U.S. authorities are accusing virtual currency firm, Liberty Reserve S.A., of being a billion-dollar money laundering conduit.
On Tuesday, the U.S. Attorney’s Office for the Southern District of New York unsealed an indictment charging Costa Rica-based Liberty Reserve and seven of its principals – Arthur Budovsky, Vladimir Kats, Azzedine El Amine, Mark Marmilev, Maxim Chukharev, Ahmed Yassine Abdelghani, and Allan Esteban Hidalgo Jimenez – in Manhattan federal court for their roles in running an alleged US$6 billion money laundering scheme and operating an unlicensed money transmitting business. Five of the defendants have been arrested in the U.S, Spain, and Costa Rica; two others are being sought.
Additionally, five domain names were seized; 45 bank accounts were frozen or seized; and a civil action was filed against 35 exchanger websites seeking the forfeiture of their domain names.
The investigation and takedown involved law enforcement action in 17 countries, including Canada, Costa Rica, the Netherlands, Spain, Morocco, Sweden, Switzerland, Cyprus, Australia, China, Norway, Latvia, Luxembourg, the UK, Russia, and the U.S.
None of the allegations have been proven.
“As alleged, the only liberty that Liberty Reserve gave many of its users was the freedom to commit crimes – the coin of its realm was anonymity, and it became a popular hub for fraudsters, hackers, and traffickers,” said Manhattan U.S. attorney, Preet Bharara. “The global enforcement action we announce today is an important step towards reining in the ‘Wild West’ of illicit Internet banking. As crime goes increasingly global, the long arm of the law has to get even longer, and in this case, it encircled the earth.”
At the same time as the criminal charges were brought, the U.S. Department of the Treasury designated Liberty Reserve “a financial institution of primary money laundering concern”, alleging that its virtual currency “is specifically designed and frequently used to facilitate money laundering in cyber space.”

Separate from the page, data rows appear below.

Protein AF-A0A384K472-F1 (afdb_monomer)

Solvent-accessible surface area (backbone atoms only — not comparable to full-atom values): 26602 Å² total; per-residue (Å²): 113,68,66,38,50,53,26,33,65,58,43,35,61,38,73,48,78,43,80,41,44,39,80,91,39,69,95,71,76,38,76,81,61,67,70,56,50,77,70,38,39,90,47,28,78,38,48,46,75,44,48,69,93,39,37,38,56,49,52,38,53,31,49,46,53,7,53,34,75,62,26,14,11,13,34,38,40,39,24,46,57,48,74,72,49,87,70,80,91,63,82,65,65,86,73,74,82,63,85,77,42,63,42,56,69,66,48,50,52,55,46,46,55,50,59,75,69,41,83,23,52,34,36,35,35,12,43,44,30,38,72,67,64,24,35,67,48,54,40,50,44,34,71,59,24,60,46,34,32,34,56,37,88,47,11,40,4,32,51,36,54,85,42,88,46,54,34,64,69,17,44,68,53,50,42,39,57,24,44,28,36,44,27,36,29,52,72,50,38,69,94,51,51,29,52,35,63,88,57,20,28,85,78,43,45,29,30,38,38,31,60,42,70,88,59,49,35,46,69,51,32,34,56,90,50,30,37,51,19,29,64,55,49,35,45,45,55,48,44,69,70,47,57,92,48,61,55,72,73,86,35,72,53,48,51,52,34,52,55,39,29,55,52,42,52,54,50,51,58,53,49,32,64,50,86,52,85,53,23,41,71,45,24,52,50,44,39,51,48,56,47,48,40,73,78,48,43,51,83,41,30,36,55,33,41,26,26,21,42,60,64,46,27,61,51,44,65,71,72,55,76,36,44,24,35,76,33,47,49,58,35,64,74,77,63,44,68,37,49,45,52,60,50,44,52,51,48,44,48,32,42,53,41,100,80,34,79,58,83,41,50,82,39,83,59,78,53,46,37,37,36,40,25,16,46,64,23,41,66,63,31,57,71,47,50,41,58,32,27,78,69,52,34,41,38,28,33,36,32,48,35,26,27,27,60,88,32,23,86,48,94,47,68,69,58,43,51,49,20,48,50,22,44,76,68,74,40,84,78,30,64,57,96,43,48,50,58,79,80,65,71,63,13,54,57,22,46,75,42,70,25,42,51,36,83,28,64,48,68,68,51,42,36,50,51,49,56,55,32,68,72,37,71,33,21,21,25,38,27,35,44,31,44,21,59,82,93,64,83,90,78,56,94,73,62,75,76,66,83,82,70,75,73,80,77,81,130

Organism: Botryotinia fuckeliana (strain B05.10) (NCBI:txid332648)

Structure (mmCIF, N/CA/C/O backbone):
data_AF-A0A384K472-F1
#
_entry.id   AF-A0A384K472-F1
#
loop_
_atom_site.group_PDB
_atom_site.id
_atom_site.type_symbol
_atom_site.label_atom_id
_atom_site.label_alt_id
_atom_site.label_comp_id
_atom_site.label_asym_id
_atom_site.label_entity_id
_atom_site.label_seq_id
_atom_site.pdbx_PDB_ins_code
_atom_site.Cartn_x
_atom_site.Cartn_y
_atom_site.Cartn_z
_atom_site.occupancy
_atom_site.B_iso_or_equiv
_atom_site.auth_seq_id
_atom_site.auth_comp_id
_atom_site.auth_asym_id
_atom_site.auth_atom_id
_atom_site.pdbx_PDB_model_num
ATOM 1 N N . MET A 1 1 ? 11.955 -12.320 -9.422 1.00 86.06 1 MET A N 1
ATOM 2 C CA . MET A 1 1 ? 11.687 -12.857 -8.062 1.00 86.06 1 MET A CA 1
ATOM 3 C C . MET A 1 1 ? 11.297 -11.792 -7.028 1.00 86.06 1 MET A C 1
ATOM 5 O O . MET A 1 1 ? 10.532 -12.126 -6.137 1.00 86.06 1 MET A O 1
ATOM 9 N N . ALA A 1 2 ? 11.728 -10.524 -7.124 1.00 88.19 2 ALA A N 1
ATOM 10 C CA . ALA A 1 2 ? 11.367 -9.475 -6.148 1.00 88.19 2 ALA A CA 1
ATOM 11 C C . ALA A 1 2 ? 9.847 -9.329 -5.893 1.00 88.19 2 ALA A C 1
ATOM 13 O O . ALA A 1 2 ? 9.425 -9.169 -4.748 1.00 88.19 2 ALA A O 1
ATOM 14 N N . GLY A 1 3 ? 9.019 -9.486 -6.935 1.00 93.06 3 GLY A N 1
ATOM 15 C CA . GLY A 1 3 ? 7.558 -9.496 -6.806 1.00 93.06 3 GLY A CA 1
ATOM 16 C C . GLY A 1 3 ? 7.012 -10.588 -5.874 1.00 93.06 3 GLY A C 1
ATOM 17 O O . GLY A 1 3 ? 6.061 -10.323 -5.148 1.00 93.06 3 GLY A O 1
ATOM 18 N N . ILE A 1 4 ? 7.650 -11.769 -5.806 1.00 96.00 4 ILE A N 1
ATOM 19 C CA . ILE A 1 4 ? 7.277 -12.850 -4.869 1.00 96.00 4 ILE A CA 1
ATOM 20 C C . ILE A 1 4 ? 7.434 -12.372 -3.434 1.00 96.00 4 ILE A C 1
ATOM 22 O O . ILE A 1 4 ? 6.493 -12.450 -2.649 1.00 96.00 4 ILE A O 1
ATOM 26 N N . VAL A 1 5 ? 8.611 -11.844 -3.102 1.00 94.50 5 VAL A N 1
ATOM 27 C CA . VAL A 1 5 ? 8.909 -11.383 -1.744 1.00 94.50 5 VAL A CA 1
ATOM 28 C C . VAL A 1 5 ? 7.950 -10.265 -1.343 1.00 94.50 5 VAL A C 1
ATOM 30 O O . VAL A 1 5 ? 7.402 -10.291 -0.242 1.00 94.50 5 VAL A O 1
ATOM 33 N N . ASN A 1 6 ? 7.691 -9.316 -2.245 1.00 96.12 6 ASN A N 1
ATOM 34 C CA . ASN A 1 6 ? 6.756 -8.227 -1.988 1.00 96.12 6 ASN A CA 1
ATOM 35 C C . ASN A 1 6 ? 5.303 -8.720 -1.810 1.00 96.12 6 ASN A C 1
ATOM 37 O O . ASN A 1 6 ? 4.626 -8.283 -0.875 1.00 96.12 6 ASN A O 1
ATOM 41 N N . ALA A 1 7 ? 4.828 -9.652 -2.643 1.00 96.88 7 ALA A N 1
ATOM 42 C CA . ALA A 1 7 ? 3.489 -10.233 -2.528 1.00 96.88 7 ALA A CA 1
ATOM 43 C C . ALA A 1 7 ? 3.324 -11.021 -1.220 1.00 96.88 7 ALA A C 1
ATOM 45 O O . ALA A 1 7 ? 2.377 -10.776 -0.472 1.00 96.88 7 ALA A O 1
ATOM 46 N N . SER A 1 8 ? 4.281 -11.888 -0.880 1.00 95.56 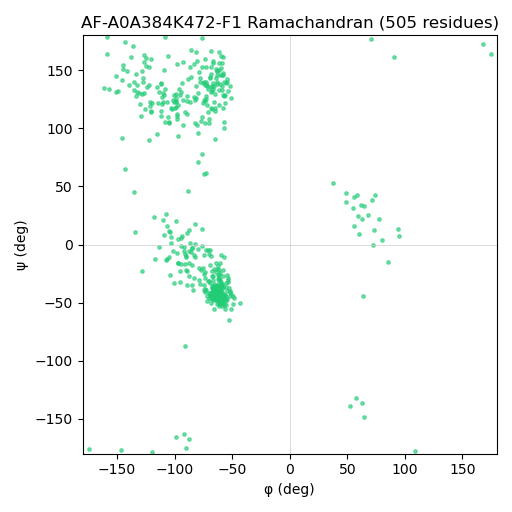8 SER A N 1
ATOM 47 C CA . SER A 1 8 ? 4.279 -12.651 0.374 1.00 95.56 8 SER A CA 1
ATOM 48 C C . SER A 1 8 ? 4.315 -11.741 1.601 1.00 95.56 8 SER A C 1
ATOM 50 O O . SER A 1 8 ? 3.521 -11.908 2.527 1.00 95.56 8 SER A O 1
ATOM 52 N N . ALA A 1 9 ? 5.161 -10.709 1.590 1.00 95.19 9 ALA A N 1
ATOM 53 C CA . ALA A 1 9 ? 5.235 -9.738 2.674 1.00 95.19 9 ALA A CA 1
ATOM 54 C C . ALA A 1 9 ? 3.926 -8.977 2.876 1.00 95.19 9 ALA A C 1
ATOM 56 O O . ALA A 1 9 ? 3.529 -8.705 4.013 1.00 95.19 9 ALA A O 1
ATOM 57 N N . ASN A 1 10 ? 3.247 -8.629 1.784 1.00 97.56 10 ASN A N 1
ATOM 58 C CA . ASN A 1 10 ? 1.974 -7.922 1.805 1.00 97.56 10 ASN A CA 1
ATOM 59 C C . ASN A 1 10 ? 0.755 -8.829 1.945 1.00 97.56 10 ASN A C 1
ATOM 61 O O . ASN A 1 10 ? -0.330 -8.289 2.147 1.00 97.56 10 ASN A O 1
ATOM 65 N N . THR A 1 11 ? 0.953 -10.149 1.905 1.00 97.00 11 THR A N 1
ATOM 66 C CA . THR A 1 11 ? -0.092 -11.179 1.934 1.00 97.00 11 THR A CA 1
ATOM 67 C C . THR A 1 11 ? -1.070 -11.019 0.774 1.00 97.00 11 THR A C 1
ATOM 69 O O . THR A 1 11 ? -2.285 -11.071 0.957 1.00 97.00 11 THR A O 1
ATOM 72 N N . PHE A 1 12 ? -0.529 -10.738 -0.411 1.00 97.69 12 PHE A N 1
ATOM 73 C CA . PHE A 1 12 ? -1.281 -10.679 -1.656 1.00 97.69 12 PHE A CA 1
ATOM 74 C C . PHE A 1 12 ? -1.188 -12.037 -2.352 1.00 97.69 12 PHE A C 1
ATOM 76 O O . PHE A 1 12 ? -0.080 -12.574 -2.464 1.00 97.69 12 PHE A O 1
ATOM 83 N N . PRO A 1 13 ? -2.316 -12.612 -2.803 1.00 97.06 13 PRO A N 1
ATOM 84 C CA . PRO A 1 13 ? -2.266 -13.837 -3.574 1.00 97.06 13 PRO A CA 1
ATOM 85 C C . PRO A 1 13 ? -1.558 -13.567 -4.902 1.00 97.06 13 PRO A C 1
ATOM 87 O O . PRO A 1 13 ? -1.887 -12.625 -5.621 1.00 97.06 13 PRO A O 1
ATOM 90 N N . MET A 1 14 ? -0.571 -14.396 -5.222 1.00 97.44 14 MET A N 1
ATOM 91 C CA . MET A 1 14 ? 0.125 -14.343 -6.503 1.00 97.44 14 MET A CA 1
ATOM 92 C C . MET A 1 14 ? 0.513 -15.758 -6.912 1.00 97.44 14 MET A C 1
ATOM 94 O O . MET A 1 14 ? 0.907 -16.563 -6.069 1.00 97.44 14 MET A O 1
ATOM 98 N N . LEU A 1 15 ? 0.422 -16.066 -8.200 1.00 97.12 15 LEU A N 1
ATOM 99 C CA . LEU A 1 15 ? 0.942 -17.303 -8.770 1.00 97.12 15 LEU A CA 1
ATOM 100 C C . LEU A 1 15 ? 1.968 -16.940 -9.842 1.00 97.12 15 LEU A C 1
ATOM 102 O O . LEU A 1 15 ? 1.610 -16.333 -10.847 1.00 97.12 15 LEU A O 1
ATOM 106 N N . LEU A 1 16 ? 3.238 -17.280 -9.612 1.00 97.44 16 LEU A N 1
ATOM 107 C CA . LEU A 1 16 ? 4.291 -17.127 -10.611 1.00 97.44 16 LEU A CA 1
ATOM 108 C C . LEU A 1 16 ? 4.508 -18.460 -11.330 1.00 97.44 16 LEU A C 1
ATOM 110 O O . LEU A 1 16 ? 4.889 -19.444 -10.699 1.00 97.44 16 LEU A O 1
ATOM 114 N N . LEU A 1 17 ? 4.309 -18.459 -12.645 1.00 97.06 17 LEU A N 1
ATOM 115 C CA . LEU A 1 17 ? 4.717 -19.538 -13.541 1.00 97.06 17 LEU A CA 1
ATOM 116 C C . LEU A 1 17 ? 6.037 -19.119 -14.195 1.00 97.06 17 LEU A C 1
ATOM 118 O O . LEU A 1 17 ? 6.104 -18.023 -14.754 1.00 97.06 17 LEU A O 1
ATOM 122 N N . ALA A 1 18 ? 7.082 -19.941 -14.109 1.00 96.44 18 ALA A N 1
ATOM 123 C CA . ALA A 1 18 ? 8.377 -19.606 -14.700 1.00 96.44 18 ALA A CA 1
ATOM 124 C C . ALA A 1 18 ? 8.997 -20.782 -15.448 1.00 96.44 18 ALA A C 1
ATOM 126 O O . ALA A 1 18 ? 8.951 -21.915 -14.975 1.00 96.44 18 ALA A O 1
ATOM 127 N N . GLY A 1 19 ? 9.608 -20.473 -16.593 1.00 96.25 19 GLY A N 1
ATOM 128 C CA . GLY A 1 19 ? 10.457 -21.403 -17.326 1.00 96.25 19 GLY A CA 1
ATOM 129 C C . GLY A 1 19 ? 11.760 -21.689 -16.577 1.00 96.25 19 GLY A C 1
ATOM 130 O O . GLY A 1 19 ? 12.326 -20.778 -15.969 1.00 96.25 19 GLY A O 1
ATOM 131 N N . SER A 1 20 ? 12.252 -22.923 -16.657 1.00 96.44 20 SER A N 1
ATOM 132 C CA . SER A 1 20 ? 13.569 -23.318 -16.141 1.00 96.44 20 SER A CA 1
ATOM 133 C C . SER A 1 20 ? 14.328 -24.216 -17.120 1.00 96.44 20 SER A C 1
ATOM 135 O O . SER A 1 20 ? 13.793 -24.625 -18.153 1.00 96.44 20 SER A O 1
ATOM 137 N N . SER A 1 21 ? 15.608 -24.475 -16.836 1.00 96.50 21 SER A N 1
ATOM 138 C CA . SER A 1 21 ? 16.451 -25.341 -17.668 1.00 96.50 21 SER A CA 1
ATOM 139 C C . SER A 1 21 ? 15.882 -26.757 -17.773 1.00 96.50 21 SER A C 1
ATOM 141 O O . SER A 1 21 ? 15.227 -27.244 -16.852 1.00 96.50 21 SER A O 1
ATOM 143 N N . GLU A 1 22 ? 16.176 -27.430 -18.886 1.00 96.25 22 GLU A N 1
ATOM 144 C CA . GLU A 1 22 ? 15.726 -28.801 -19.134 1.00 96.25 22 GLU A CA 1
ATOM 145 C C . GLU A 1 22 ? 16.187 -29.763 -18.035 1.00 96.25 22 GLU A C 1
ATOM 147 O O . GLU A 1 22 ? 17.330 -29.703 -17.562 1.00 96.25 22 GLU A O 1
ATOM 152 N N . THR A 1 23 ? 15.309 -30.687 -17.644 1.00 94.56 23 THR A N 1
ATOM 153 C CA . THR A 1 23 ? 15.536 -31.535 -16.464 1.00 94.56 23 THR A CA 1
ATOM 154 C C . THR A 1 23 ? 16.783 -32.422 -16.569 1.00 94.56 23 THR A C 1
ATOM 156 O O . THR A 1 23 ? 17.442 -32.689 -15.564 1.00 94.56 23 THR A O 1
ATOM 159 N N . HIS A 1 24 ? 17.168 -32.834 -17.778 1.00 95.12 24 HIS A N 1
ATOM 160 C CA . HIS A 1 24 ? 18.329 -33.696 -18.028 1.00 95.12 24 HIS A CA 1
ATOM 161 C C . HIS A 1 24 ? 19.671 -32.938 -18.149 1.00 95.12 24 HIS A C 1
ATOM 163 O O . HIS A 1 24 ? 20.731 -33.562 -18.325 1.00 95.12 24 HIS A O 1
ATOM 169 N N . LEU A 1 25 ? 19.646 -31.601 -18.080 1.00 96.06 25 LEU A N 1
ATOM 170 C CA . LEU A 1 25 ? 20.832 -30.742 -18.157 1.00 96.06 25 LEU A CA 1
ATOM 171 C C . LEU A 1 25 ? 21.307 -30.222 -16.792 1.00 96.06 25 LEU A C 1
ATOM 173 O O . LEU A 1 25 ? 22.379 -29.629 -16.720 1.00 96.06 25 LEU A O 1
ATOM 177 N N . ILE A 1 26 ? 20.562 -30.480 -15.716 1.00 92.12 26 ILE A N 1
ATOM 178 C CA . ILE A 1 26 ? 20.909 -30.055 -14.352 1.00 92.12 26 ILE A CA 1
ATOM 179 C C . ILE A 1 26 ? 22.322 -30.542 -13.981 1.00 92.12 26 ILE A C 1
ATOM 181 O O . ILE A 1 26 ? 22.690 -31.677 -14.290 1.00 92.12 26 ILE A O 1
ATOM 185 N N . THR A 1 27 ? 23.096 -29.699 -13.285 1.00 94.06 27 THR A N 1
ATOM 186 C CA . THR A 1 27 ? 24.512 -29.869 -12.890 1.00 94.06 27 THR A CA 1
ATOM 187 C C . THR A 1 27 ? 25.532 -29.742 -14.018 1.00 94.06 27 THR A C 1
ATOM 189 O O . THR A 1 27 ? 26.735 -29.834 -13.767 1.00 94.06 27 THR A O 1
ATOM 192 N N . LYS A 1 28 ? 25.089 -29.501 -15.257 1.00 96.56 28 LYS A N 1
ATOM 193 C CA . LYS A 1 28 ? 25.986 -29.330 -16.411 1.00 96.56 28 LYS A CA 1
ATOM 194 C C . LYS A 1 28 ? 26.308 -27.862 -16.697 1.00 96.56 28 LYS A C 1
ATOM 196 O O . LYS A 1 28 ? 27.065 -27.596 -17.627 1.00 96.56 28 LYS A O 1
ATOM 201 N N . GLY A 1 29 ? 25.754 -26.923 -15.924 1.00 96.25 29 GLY A N 1
ATOM 202 C CA . GLY A 1 29 ? 25.864 -25.491 -16.200 1.00 96.25 29 GLY A CA 1
ATOM 203 C C . GLY A 1 29 ? 24.969 -25.084 -17.369 1.00 96.25 29 GLY A C 1
ATOM 204 O O . GLY A 1 29 ? 25.404 -24.356 -18.261 1.00 96.25 29 GLY A O 1
ATOM 205 N N . ALA A 1 30 ? 23.742 -25.608 -17.393 1.00 96.88 30 ALA A N 1
ATOM 206 C CA . ALA A 1 30 ? 22.759 -25.348 -18.432 1.00 96.88 30 ALA A CA 1
ATOM 207 C C . ALA A 1 30 ? 22.445 -23.848 -18.570 1.00 96.88 30 ALA A C 1
ATOM 209 O O . ALA A 1 30 ? 22.683 -23.033 -17.672 1.00 96.88 30 ALA A O 1
ATOM 210 N N . PHE A 1 31 ? 21.869 -23.470 -19.712 1.00 95.75 31 PHE A N 1
ATOM 211 C CA . PHE A 1 31 ? 21.426 -22.099 -19.939 1.00 95.75 31 PHE A CA 1
ATOM 212 C C . PHE A 1 31 ? 20.440 -21.666 -18.840 1.00 95.75 31 PHE A C 1
ATOM 214 O O . PHE A 1 31 ? 19.409 -22.309 -18.640 1.00 95.75 31 PHE A O 1
ATOM 221 N N . GLN A 1 32 ? 20.787 -20.588 -18.126 1.00 95.19 32 GLN A N 1
ATOM 222 C CA . GLN A 1 32 ? 20.048 -20.061 -16.969 1.00 95.19 32 GLN A CA 1
ATOM 223 C C . GLN A 1 32 ? 19.805 -21.089 -15.840 1.00 95.19 32 GLN A C 1
ATOM 225 O O . GLN A 1 32 ? 18.803 -20.992 -15.132 1.00 95.19 32 GLN A O 1
ATOM 230 N N . GLU A 1 33 ? 20.720 -22.050 -15.646 1.00 95.31 33 GLU A N 1
ATOM 231 C CA . GLU A 1 33 ? 20.607 -23.065 -14.589 1.00 95.31 33 GLU A CA 1
ATOM 232 C C . GLU A 1 33 ? 20.520 -22.422 -13.197 1.00 95.31 33 GLU A C 1
ATOM 234 O O . GLU A 1 33 ? 21.436 -21.738 -12.737 1.00 95.31 33 GLU A O 1
ATOM 239 N N . LEU A 1 34 ? 19.395 -22.657 -12.521 1.00 95.25 34 LEU A N 1
ATOM 240 C CA . LEU A 1 34 ? 19.119 -22.192 -11.169 1.00 95.25 34 LEU A CA 1
ATOM 241 C C . LEU A 1 34 ? 18.164 -23.169 -10.483 1.00 95.25 34 LEU A C 1
ATOM 243 O O . LEU A 1 34 ? 17.098 -23.486 -11.014 1.00 95.25 34 LEU A O 1
ATOM 247 N N . ASP A 1 35 ? 18.490 -23.586 -9.260 1.00 95.25 35 ASP A N 1
ATOM 248 C CA . ASP A 1 35 ? 17.525 -24.266 -8.395 1.00 95.25 35 ASP A CA 1
ATOM 249 C C . ASP A 1 35 ? 16.530 -23.252 -7.802 1.00 95.25 35 ASP A C 1
ATOM 251 O O . ASP A 1 35 ? 16.637 -22.802 -6.657 1.00 95.25 35 ASP A O 1
ATOM 255 N N . ALA A 1 36 ? 15.559 -22.854 -8.628 1.00 95.06 36 ALA A N 1
ATOM 256 C CA . ALA A 1 36 ? 14.525 -21.899 -8.251 1.00 95.06 36 ALA A CA 1
ATOM 257 C C . ALA A 1 36 ? 13.585 -22.447 -7.164 1.00 95.06 36 ALA A C 1
ATOM 259 O O . ALA A 1 36 ? 13.044 -21.663 -6.385 1.00 95.06 36 ALA A O 1
ATOM 260 N N . ILE A 1 37 ? 13.413 -23.773 -7.074 1.00 96.19 37 ILE A N 1
ATOM 261 C CA . ILE A 1 37 ? 12.562 -24.406 -6.060 1.00 96.19 37 ILE A CA 1
ATOM 262 C C . ILE A 1 37 ? 13.155 -24.184 -4.673 1.00 96.19 37 ILE A C 1
ATOM 264 O O . ILE A 1 37 ? 12.481 -23.610 -3.812 1.00 96.19 37 ILE A O 1
ATOM 268 N N . SER A 1 38 ? 14.416 -24.566 -4.460 1.00 96.56 38 SER A N 1
ATOM 269 C CA . SER A 1 38 ? 15.077 -24.369 -3.164 1.00 96.56 38 SER A CA 1
ATOM 270 C C . SER A 1 38 ? 15.180 -22.886 -2.804 1.00 96.56 38 SER A C 1
ATOM 272 O O . SER A 1 38 ? 14.935 -22.508 -1.658 1.00 96.56 38 SER A O 1
ATOM 274 N N . LEU A 1 39 ? 15.464 -22.027 -3.791 1.00 96.00 39 LEU A N 1
ATOM 275 C CA . LEU A 1 39 ? 15.569 -20.581 -3.591 1.00 96.00 39 LEU A CA 1
ATOM 276 C C . LEU A 1 39 ? 14.238 -19.930 -3.171 1.00 96.00 39 LEU A C 1
ATOM 278 O O . LEU A 1 39 ? 14.233 -19.030 -2.332 1.00 96.00 39 LEU A O 1
ATOM 282 N N . LEU A 1 40 ? 13.110 -20.345 -3.756 1.00 96.88 40 LEU A N 1
ATOM 283 C CA . LEU A 1 40 ? 11.811 -19.686 -3.560 1.00 96.88 40 LEU A CA 1
ATOM 284 C C . LEU A 1 40 ? 10.923 -20.338 -2.499 1.00 96.88 40 LEU A C 1
ATOM 286 O O . LEU A 1 40 ? 9.989 -19.688 -2.022 1.00 96.88 40 LEU A O 1
ATOM 290 N N . SER A 1 41 ? 11.220 -21.570 -2.085 1.00 96.81 41 SER A N 1
ATOM 291 C CA . SER A 1 41 ? 10.507 -22.268 -1.007 1.00 96.81 41 SER A CA 1
ATOM 292 C C . SER A 1 41 ? 10.321 -21.426 0.272 1.00 96.81 41 SER A C 1
ATOM 294 O O . SER A 1 41 ? 9.191 -21.350 0.747 1.00 96.81 41 SER A O 1
ATOM 296 N N . PRO A 1 42 ? 11.331 -20.710 0.818 1.00 95.38 42 PRO A N 1
ATOM 297 C CA . PRO A 1 42 ? 11.142 -19.900 2.032 1.00 95.38 42 PRO A CA 1
ATOM 298 C C . PRO A 1 42 ? 10.365 -18.590 1.807 1.00 95.38 42 PRO A C 1
ATOM 300 O O . PRO A 1 42 ? 10.033 -17.893 2.766 1.00 95.38 42 PRO A O 1
ATOM 303 N N . HIS A 1 43 ? 10.099 -18.215 0.553 1.00 95.19 43 HIS A N 1
ATOM 304 C CA . HIS A 1 43 ? 9.464 -16.944 0.185 1.00 95.19 43 HIS A CA 1
ATOM 305 C C . HIS A 1 43 ? 8.070 -17.113 -0.423 1.00 95.19 43 HIS A C 1
ATOM 307 O O . HIS A 1 43 ? 7.409 -16.119 -0.730 1.00 95.19 43 HIS A O 1
ATOM 313 N N . THR A 1 44 ? 7.617 -18.350 -0.592 1.00 97.56 44 THR A N 1
ATOM 314 C CA . THR A 1 44 ? 6.316 -18.710 -1.155 1.00 97.56 44 THR A CA 1
ATOM 315 C C . THR A 1 44 ? 5.568 -19.602 -0.177 1.00 97.56 44 THR A C 1
ATOM 317 O O . THR A 1 44 ? 6.151 -20.209 0.715 1.00 97.56 44 THR A O 1
ATOM 320 N N . LYS A 1 45 ? 4.250 -19.691 -0.332 1.00 97.94 45 LYS A N 1
ATOM 321 C CA . LYS A 1 45 ? 3.449 -20.697 0.369 1.00 97.94 45 LYS A CA 1
ATOM 322 C C . LYS A 1 45 ? 3.641 -22.093 -0.222 1.00 97.94 45 LYS A C 1
ATOM 324 O O . LYS A 1 45 ? 3.377 -23.082 0.449 1.00 97.94 45 LYS A O 1
ATOM 329 N N . ILE A 1 46 ? 4.048 -22.152 -1.488 1.00 97.88 46 ILE A N 1
ATOM 330 C CA . ILE A 1 46 ? 4.335 -23.371 -2.235 1.00 97.88 46 ILE A CA 1
ATOM 331 C C . ILE A 1 46 ? 5.280 -23.038 -3.389 1.00 97.88 46 ILE A C 1
ATOM 333 O O . ILE A 1 46 ? 5.045 -22.083 -4.131 1.00 97.88 46 ILE A O 1
ATOM 337 N N . ALA A 1 47 ? 6.313 -23.856 -3.546 1.00 98.00 47 ALA A N 1
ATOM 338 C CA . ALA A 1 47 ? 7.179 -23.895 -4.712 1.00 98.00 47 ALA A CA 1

“Liberty Reserve is widely used by criminals worldwide to store, transfer, and launder the proceeds of a variety of illicit activities,” the Treasury said, alleging that its virtual currency “has become a preferred method of payment on websites dedicated to the promotion and facilitation of illicit web based activity, including identity fraud, credit card theft, online scams, and dissemination of computer malware.”
Treasury’s Financial Crimes Enforcement Network also issued a notice of proposed rulemaking that, if adopted as a final rule, would prohibit covered U.S. financial institutions from opening or maintaining correspondent, or payable-through accounts, for foreign banks that are being used to process transactions involving Liberty Reserve. It also proposes to require covered financial institutions to apply special due diligence to their correspondent accounts maintained on behalf of foreign banks to guard against any transactions involving Liberty Reserve. If adopted, these measures would effectively cut off Liberty Reserve from the U.S. financial system, it says.